Receivership laws vary from state to state and, indeed, most states provide a veritable cornucopia of receivership statutes.  Here, we will look at the receivership laws in the State of Texas to demonstrate the breadth and scope of state receivership laws.

Availability of Receivership

Texas law provides for the appointment of a receiver in many ways:

  • by a vendor to vacate a fraudulent purchase of property (Texas Business Organizations Code section 11.403(1));
  • by a creditor to subject property or funds to the creditor’s claim (Texas Business Organizations Code section 11.403(2));
  • between partners or others jointly owning or interested in property or funds (Texas Business Organizations Code section 11.403(3));
  • by a mortgagee of the property for the foreclosure of the mortgage and sale of the property (Texas Business Organizations Code section 11.403(4)):
  • for a corporation that is insolvent, is in imminent danger of insolvency, has been dissolved, or has forfeited its corporate rights (Texas Civil Practices and Remedies Code 64.001(5));
  • “in any other case in which a receiver may be appointed under the rules of equity” (Texas Civil Practices and Remedies Code 64.001(6));
  • to rehabilitate a domestic or foreign entity (Texas Business Organizations Code section 11.404, 11.409);
  • to liquidate a domestic or foreign entity (Texas Business Organizations Code section 11.405, 11.409);
  • to preservation and protection marital property during a divorce proceeding (Texas Family Code 6.502);
  • over the assets of a missing person (Texas Civil Practices and Remedies Code 64.001(d));
  • to preserve mineral interest or leasehold interest under a mineral lease owned by a nonresident or absent defendant (Texas Civil Practices and Remedies Code 64.091);
  • to sell property incapable of division (Texas Rule of Civil Procedure 770);
  • over property in a municipality that is not in compliance with certain life, health, and safety ordinances (Texas Local Government Code 214.0031); and
  • over property of a nonprofit housing organization that presents a life, health, or safety risk (Texas Local Government Code 214.0031).

Flexibility of Remedy

In addition to their widespread availability, state law receiverships are also valued for their flexibility and adaptability.  Under the Texas general receivership statute, a receiver is authorized to take charge and keep possession of property, receive rents, collect and compromise demands, make transfers, and perform other acts as authorized by the court.  Texas Civil Practices and Remedies Code 64.031.  Indeed, Texas courts are authorized to broadly define a receiver’s powers to accomplish the objectives of the receivership and to modify the scope of the receiver’s powers.  Texas Business Organizations Code 11.406(5) (“[The Receiver] has the powers and duties that are stated in the order appointing the receiver or that the appointing court: considers appropriate to accomplish the objectives for which the receiver was appointed and may increase or diminish at any time during the proceedings.”).  A receiver’s authority and duties are governed by the receivership order and, thus, can be tailored to each particular circumstance and the needs of the creditor. It is this flexibility that makes receivership uniquely useful to creditors.

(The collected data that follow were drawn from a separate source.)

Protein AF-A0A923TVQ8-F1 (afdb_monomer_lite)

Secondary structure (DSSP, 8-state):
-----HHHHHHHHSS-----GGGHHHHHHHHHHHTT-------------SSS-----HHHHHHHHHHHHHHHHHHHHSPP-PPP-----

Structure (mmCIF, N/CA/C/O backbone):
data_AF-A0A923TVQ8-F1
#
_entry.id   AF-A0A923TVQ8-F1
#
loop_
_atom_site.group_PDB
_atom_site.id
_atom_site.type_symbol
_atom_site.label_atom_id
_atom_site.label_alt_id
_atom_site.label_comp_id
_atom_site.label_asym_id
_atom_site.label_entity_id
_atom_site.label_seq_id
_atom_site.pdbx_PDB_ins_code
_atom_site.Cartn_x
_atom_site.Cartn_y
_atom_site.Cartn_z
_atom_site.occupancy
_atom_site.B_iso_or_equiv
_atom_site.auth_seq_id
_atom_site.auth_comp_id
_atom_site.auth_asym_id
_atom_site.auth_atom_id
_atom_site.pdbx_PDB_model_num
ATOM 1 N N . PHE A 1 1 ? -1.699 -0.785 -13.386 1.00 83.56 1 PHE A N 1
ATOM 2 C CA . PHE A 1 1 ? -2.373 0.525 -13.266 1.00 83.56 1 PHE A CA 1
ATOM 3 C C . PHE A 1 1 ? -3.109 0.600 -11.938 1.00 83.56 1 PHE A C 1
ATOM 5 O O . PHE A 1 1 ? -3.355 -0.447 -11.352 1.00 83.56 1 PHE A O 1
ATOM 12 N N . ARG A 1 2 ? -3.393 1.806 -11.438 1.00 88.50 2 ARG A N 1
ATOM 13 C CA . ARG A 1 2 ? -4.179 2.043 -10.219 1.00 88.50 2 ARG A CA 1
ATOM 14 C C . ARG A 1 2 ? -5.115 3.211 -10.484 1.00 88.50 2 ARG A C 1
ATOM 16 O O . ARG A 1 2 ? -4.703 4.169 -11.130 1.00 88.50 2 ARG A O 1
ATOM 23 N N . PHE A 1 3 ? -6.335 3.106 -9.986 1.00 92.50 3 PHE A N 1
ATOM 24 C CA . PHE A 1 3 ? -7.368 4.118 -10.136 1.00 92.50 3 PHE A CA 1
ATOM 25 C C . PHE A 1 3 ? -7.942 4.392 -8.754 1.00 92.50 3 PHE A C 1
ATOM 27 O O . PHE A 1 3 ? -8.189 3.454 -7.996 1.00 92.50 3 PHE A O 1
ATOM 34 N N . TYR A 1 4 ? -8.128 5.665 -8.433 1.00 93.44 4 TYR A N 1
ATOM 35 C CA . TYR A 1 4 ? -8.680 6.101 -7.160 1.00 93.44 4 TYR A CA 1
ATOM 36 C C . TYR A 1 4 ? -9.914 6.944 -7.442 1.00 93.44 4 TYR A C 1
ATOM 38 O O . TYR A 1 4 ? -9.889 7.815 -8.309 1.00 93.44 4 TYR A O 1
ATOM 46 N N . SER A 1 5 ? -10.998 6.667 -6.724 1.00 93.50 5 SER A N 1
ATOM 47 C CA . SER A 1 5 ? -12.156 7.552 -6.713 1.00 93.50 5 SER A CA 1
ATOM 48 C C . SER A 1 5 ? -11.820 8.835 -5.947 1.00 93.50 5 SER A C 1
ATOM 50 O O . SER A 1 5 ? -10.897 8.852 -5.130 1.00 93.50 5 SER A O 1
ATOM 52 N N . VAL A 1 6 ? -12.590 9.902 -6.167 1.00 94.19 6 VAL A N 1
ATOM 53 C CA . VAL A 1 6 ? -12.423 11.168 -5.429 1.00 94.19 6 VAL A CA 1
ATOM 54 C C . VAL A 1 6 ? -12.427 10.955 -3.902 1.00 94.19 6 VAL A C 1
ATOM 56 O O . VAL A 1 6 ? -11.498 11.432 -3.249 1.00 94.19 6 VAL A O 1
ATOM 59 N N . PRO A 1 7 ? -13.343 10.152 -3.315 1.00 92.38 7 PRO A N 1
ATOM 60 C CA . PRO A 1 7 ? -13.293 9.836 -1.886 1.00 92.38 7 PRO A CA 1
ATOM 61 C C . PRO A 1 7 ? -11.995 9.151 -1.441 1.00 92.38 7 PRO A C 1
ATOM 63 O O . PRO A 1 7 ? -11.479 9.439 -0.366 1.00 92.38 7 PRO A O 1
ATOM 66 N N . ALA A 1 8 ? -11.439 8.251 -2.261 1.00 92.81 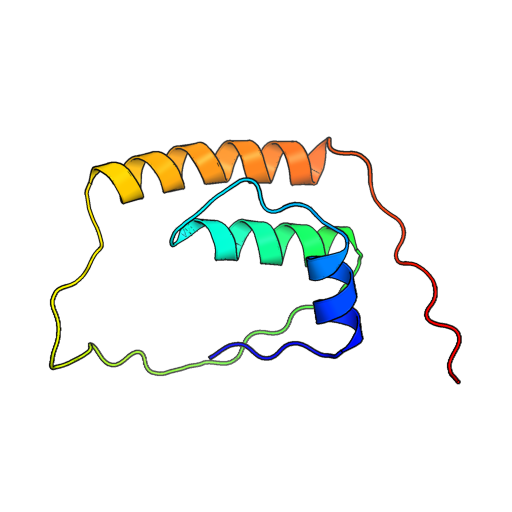8 ALA A N 1
ATOM 67 C CA . ALA A 1 8 ? -10.184 7.571 -1.940 1.00 92.81 8 ALA A CA 1
ATOM 68 C C . ALA A 1 8 ? -9.004 8.549 -1.919 1.00 92.81 8 ALA A C 1
ATOM 70 O O . ALA A 1 8 ? -8.132 8.443 -1.060 1.00 92.81 8 ALA A O 1
ATOM 71 N N . VAL A 1 9 ? -8.987 9.515 -2.841 1.00 92.94 9 VAL A N 1
ATOM 72 C CA . VAL A 1 9 ? -7.975 10.577 -2.851 1.00 92.94 9 VAL A CA 1
ATOM 73 C C . VAL A 1 9 ? -8.081 11.432 -1.593 1.00 92.94 9 VAL A C 1
ATOM 75 O O . VAL A 1 9 ? -7.057 11.666 -0.961 1.00 92.94 9 VAL A O 1
ATOM 78 N N . GLN A 1 10 ? -9.290 11.814 -1.172 1.00 92.50 10 GLN A N 1
ATOM 79 C CA . GLN A 1 10 ? -9.473 12.592 0.056 1.00 92.50 10 GLN A CA 1
ATOM 80 C C . GLN A 1 10 ? -8.925 11.862 1.291 1.00 92.50 10 GLN A C 1
ATOM 82 O O . GLN A 1 10 ? -8.174 12.448 2.063 1.00 92.50 10 GLN A O 1
ATOM 87 N N . VAL A 1 11 ? -9.207 10.561 1.431 1.00 90.69 11 VAL A N 1
ATOM 88 C CA . VAL A 1 11 ? -8.652 9.736 2.522 1.00 90.69 11 VAL A CA 1
ATOM 89 C C . VAL A 1 11 ? -7.120 9.733 2.513 1.00 90.69 11 VAL A C 1
ATOM 91 O O . VAL A 1 11 ? -6.500 9.779 3.574 1.00 90.69 11 VAL A O 1
ATOM 94 N N . MET A 1 12 ? -6.499 9.670 1.331 1.00 89.50 12 MET A N 1
ATOM 95 C CA . MET A 1 12 ? -5.037 9.698 1.210 1.00 89.50 12 MET A CA 1
ATOM 96 C C . MET A 1 12 ? -4.442 11.078 1.517 1.00 89.50 12 MET A C 1
ATOM 98 O O . MET A 1 12 ? -3.326 11.138 2.024 1.00 89.50 12 MET A O 1
ATOM 102 N N . LEU A 1 13 ? -5.159 12.166 1.216 1.00 89.94 13 LEU A N 1
ATOM 103 C CA . LEU A 1 13 ? -4.736 13.537 1.527 1.00 89.94 13 LEU A CA 1
ATOM 104 C C . LEU A 1 13 ? -4.843 13.855 3.023 1.00 89.94 13 LEU A C 1
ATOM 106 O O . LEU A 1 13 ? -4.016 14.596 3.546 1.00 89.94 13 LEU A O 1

Receivership is one of several remedies creditors may utilize in seeking to exercise control over a borrower or collateral.  Receiverships may be particularly attractive to creditors because they avoid the need to take possession of the property, are available in a number of circumstances, and offer flexibility that is not available under bankruptcy or other remedies.



[1] 11 USC § 303.

[2] An involuntary bankruptcy requires a trial to determine whether the debtor is paying its debts as they come due, and mandates an award of attorneys’ fees against the petitioning creditors if the court does not grant relief.  See 11 USC § 303(h).

[3] Under federal common law, a district court may use its equitable powers to appoint a receiver.  Appointment of a receiver by a federal district court is akin to the entry of an injunction and is not a statutory remedy.  Although no federal statute authorizes the appointment of a receiver, federal equity receivers are subject to a number of statutes governing their behavior.  See, e.g., 28 U.S.C. §§ 754, 2001, 2002, 2004.